Collected data entries
○ ○ ○ ○ ○

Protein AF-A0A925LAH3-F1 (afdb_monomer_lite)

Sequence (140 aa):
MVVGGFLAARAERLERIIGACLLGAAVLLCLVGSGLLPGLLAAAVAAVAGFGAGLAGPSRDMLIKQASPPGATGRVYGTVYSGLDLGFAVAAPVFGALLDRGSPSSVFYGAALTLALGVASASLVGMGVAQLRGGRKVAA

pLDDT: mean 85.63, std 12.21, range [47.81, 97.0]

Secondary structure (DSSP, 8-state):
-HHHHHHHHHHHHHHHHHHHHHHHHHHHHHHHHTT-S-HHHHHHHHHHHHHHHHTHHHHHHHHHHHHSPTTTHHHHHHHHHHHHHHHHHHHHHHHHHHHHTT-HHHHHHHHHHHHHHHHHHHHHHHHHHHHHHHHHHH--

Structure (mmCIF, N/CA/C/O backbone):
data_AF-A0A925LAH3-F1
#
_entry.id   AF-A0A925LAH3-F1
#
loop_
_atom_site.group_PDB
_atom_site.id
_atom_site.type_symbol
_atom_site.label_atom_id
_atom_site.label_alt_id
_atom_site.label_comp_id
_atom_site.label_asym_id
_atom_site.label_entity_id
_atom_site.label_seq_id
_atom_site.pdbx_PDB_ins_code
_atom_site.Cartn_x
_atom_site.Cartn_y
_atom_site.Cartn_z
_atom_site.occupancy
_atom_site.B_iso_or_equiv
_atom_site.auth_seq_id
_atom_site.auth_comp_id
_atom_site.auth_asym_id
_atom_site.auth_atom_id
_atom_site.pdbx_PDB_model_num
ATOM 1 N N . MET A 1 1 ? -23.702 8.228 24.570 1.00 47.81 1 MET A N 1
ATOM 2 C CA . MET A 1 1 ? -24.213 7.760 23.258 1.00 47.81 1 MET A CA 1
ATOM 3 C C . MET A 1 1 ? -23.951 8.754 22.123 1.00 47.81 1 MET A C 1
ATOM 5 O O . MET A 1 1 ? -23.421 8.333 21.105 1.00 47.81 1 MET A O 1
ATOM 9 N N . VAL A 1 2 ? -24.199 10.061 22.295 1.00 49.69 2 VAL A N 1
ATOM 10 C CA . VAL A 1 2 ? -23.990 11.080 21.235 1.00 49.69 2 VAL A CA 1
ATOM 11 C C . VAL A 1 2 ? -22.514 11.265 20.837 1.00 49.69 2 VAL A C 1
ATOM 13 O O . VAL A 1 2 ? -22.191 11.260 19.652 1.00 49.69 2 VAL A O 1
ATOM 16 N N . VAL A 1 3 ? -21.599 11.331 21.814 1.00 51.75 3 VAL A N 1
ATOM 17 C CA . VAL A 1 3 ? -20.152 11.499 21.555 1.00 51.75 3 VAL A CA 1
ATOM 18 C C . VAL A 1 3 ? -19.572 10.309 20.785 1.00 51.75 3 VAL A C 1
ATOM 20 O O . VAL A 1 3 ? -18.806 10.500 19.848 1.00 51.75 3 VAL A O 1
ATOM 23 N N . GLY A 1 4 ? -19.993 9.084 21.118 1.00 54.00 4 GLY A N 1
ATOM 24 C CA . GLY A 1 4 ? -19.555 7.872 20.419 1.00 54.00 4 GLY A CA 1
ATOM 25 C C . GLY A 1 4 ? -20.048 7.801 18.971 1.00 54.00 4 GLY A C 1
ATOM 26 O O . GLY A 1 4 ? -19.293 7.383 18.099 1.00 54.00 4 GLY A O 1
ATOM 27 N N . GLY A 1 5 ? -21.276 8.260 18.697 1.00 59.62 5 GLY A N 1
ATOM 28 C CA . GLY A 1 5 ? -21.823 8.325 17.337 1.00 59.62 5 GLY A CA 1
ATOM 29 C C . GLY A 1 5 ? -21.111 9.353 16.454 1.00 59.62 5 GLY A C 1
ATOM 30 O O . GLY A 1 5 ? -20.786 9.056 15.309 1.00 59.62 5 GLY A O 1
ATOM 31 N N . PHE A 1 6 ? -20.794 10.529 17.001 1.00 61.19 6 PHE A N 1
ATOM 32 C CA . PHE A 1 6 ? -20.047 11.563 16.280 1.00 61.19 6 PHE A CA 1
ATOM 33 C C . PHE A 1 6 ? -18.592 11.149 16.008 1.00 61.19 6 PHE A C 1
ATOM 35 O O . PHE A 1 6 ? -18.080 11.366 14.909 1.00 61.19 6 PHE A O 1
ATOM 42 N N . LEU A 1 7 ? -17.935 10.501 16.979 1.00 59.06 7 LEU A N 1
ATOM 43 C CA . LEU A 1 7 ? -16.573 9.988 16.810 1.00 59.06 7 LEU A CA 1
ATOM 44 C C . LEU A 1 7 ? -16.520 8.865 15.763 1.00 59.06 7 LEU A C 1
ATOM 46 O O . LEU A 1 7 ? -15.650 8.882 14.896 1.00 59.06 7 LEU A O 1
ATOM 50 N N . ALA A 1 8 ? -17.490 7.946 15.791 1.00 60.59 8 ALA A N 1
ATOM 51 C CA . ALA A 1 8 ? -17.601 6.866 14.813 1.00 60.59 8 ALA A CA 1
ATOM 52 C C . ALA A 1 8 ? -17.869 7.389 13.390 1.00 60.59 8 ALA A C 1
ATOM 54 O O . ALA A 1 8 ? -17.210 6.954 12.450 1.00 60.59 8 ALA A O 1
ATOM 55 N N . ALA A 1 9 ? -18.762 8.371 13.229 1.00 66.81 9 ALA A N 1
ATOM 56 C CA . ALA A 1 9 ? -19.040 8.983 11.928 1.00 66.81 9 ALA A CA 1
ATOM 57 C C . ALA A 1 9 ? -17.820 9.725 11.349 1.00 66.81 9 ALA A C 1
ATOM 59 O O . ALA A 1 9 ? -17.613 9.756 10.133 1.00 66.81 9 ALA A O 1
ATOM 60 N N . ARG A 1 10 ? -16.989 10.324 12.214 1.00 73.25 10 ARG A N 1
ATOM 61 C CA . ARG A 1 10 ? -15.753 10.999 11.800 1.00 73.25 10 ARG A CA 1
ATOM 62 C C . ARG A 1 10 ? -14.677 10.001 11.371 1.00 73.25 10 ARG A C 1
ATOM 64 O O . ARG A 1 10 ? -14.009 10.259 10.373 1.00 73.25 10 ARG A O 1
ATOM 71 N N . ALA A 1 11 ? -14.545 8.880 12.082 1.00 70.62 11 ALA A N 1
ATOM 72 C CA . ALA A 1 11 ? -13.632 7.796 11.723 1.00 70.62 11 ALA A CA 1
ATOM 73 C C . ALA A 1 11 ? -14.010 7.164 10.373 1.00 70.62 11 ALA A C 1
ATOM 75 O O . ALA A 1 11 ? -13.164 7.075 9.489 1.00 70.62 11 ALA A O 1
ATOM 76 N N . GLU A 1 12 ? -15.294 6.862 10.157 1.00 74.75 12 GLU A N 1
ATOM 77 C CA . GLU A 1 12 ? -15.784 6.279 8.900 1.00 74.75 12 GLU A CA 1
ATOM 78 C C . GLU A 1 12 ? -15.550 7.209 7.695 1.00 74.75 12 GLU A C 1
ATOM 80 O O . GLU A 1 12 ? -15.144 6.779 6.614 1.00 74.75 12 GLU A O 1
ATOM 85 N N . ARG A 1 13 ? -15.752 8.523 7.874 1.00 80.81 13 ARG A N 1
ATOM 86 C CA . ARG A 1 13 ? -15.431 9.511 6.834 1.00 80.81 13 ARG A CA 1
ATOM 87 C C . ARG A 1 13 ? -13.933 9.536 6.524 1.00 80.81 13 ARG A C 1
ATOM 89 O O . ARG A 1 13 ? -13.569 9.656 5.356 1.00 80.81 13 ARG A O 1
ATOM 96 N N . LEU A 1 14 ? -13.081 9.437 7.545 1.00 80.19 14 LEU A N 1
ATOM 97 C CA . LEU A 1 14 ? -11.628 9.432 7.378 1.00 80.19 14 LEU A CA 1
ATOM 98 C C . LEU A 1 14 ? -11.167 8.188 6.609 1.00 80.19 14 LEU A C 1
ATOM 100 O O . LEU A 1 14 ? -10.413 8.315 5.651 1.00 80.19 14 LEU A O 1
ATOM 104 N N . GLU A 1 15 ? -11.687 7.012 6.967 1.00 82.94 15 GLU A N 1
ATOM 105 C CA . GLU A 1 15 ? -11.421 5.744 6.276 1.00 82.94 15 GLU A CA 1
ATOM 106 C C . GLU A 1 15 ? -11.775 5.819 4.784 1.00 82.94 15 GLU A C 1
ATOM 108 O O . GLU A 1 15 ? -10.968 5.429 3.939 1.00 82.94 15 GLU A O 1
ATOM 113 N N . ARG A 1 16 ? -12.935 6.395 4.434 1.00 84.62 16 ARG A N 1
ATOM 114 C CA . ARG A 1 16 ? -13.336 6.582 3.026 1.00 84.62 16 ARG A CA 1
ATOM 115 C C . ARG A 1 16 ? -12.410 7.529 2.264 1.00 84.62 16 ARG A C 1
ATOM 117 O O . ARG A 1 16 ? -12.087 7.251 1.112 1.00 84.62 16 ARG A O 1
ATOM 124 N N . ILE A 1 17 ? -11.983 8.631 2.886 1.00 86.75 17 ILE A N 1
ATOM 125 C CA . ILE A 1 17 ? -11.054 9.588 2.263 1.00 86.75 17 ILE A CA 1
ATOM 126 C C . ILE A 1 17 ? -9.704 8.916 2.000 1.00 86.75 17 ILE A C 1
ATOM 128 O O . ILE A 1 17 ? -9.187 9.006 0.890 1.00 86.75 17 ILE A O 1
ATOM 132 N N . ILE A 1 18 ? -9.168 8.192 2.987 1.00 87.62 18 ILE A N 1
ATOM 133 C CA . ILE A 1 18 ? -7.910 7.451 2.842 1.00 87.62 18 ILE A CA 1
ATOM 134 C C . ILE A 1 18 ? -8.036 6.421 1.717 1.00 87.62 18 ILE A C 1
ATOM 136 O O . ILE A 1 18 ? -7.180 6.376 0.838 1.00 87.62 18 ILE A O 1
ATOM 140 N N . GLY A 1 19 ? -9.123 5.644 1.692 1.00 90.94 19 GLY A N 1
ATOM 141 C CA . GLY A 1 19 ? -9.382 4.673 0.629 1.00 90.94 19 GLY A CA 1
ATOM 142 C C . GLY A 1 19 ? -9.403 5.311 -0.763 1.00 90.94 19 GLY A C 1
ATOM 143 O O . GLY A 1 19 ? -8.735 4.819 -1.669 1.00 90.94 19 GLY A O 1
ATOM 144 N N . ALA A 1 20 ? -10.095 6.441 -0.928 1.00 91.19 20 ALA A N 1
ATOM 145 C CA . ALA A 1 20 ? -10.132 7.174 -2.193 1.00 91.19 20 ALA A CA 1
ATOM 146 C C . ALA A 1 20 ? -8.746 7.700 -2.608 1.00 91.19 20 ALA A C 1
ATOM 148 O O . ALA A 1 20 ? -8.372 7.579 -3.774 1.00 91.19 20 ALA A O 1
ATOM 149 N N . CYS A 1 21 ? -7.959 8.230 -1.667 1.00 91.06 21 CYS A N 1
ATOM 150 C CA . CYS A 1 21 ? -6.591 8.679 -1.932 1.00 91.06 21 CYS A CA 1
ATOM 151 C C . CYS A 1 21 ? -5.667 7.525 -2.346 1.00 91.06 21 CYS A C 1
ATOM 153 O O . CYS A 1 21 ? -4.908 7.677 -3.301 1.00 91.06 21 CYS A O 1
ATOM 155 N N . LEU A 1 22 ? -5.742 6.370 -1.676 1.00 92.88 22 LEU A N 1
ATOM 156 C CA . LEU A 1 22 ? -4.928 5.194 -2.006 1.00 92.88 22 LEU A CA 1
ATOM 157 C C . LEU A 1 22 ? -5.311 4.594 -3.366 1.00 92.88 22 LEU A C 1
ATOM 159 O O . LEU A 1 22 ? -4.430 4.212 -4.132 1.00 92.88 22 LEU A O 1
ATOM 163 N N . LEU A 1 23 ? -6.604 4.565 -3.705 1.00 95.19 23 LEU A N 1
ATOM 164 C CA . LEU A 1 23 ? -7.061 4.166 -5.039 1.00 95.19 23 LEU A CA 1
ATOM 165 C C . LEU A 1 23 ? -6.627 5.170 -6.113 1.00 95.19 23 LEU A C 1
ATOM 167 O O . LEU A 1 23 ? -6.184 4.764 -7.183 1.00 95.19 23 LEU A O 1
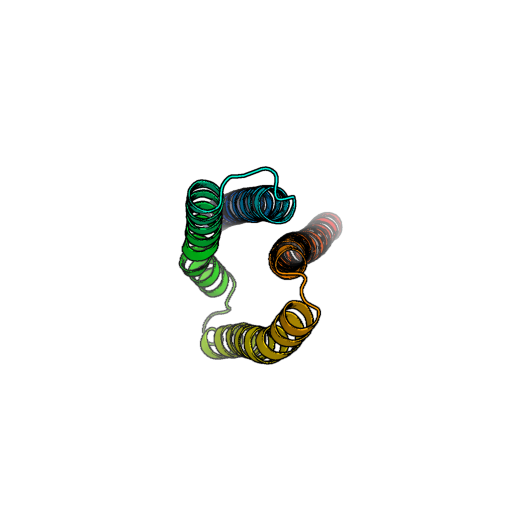
ATOM 171 N N . GLY A 1 24 ? -6.686 6.472 -5.820 1.00 94.81 24 GLY A N 1
ATOM 172 C CA . GLY A 1 24 ? -6.137 7.508 -6.694 1.00 94.81 24 GLY A CA 1
ATOM 173 C C . GLY A 1 24 ? -4.641 7.309 -6.945 1.00 94.81 24 GLY A C 1
ATOM 174 O O . GLY A 1 24 ? -4.204 7.320 -8.093 1.00 94.81 24 GLY A O 1
ATOM 175 N N . ALA A 1 25 ? -3.863 7.030 -5.895 1.00 95.19 25 ALA A N 1
ATOM 176 C CA . ALA A 1 25 ? -2.447 6.694 -6.018 1.00 95.19 25 ALA A CA 1
ATOM 177 C C . ALA A 1 25 ? -2.227 5.428 -6.864 1.00 95.19 25 ALA A C 1
ATOM 179 O O . ALA A 1 25 ? -1.351 5.426 -7.723 1.00 95.19 25 ALA A O 1
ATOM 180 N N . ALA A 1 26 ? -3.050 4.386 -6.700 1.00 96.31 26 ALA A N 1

○ ○ ○ ○ ○

Out of the data above, transcribe exactly and only the lines starting with the line that has "ATOM 143 O O" and going on through the line that has "ATOM 148 O O", both included.

◆ **ANSWER SPACE**
ATOM 143 O O . GLY A 1 19 ? -8.735 4.819 -1.669 1.00 90.94 19 GLY A O 1
ATOM 144 N N . ALA A 1 20 ? -10.095 6.441 -0.928 1.00 91.19 20 ALA A N 1
ATOM 145 C CA . ALA A 1 20 ? -10.132 7.174 -2.193 1.00 91.19 20 ALA A CA 1
ATOM 146 C C . ALA A 1 20 ? -8.746 7.700 -2.608 1.00 91.19 20 ALA A C 1
ATOM 148 O O . ALA A 1 20 ? -8.372 7.579 -3.774 1.00 91.19 20 ALA A O 1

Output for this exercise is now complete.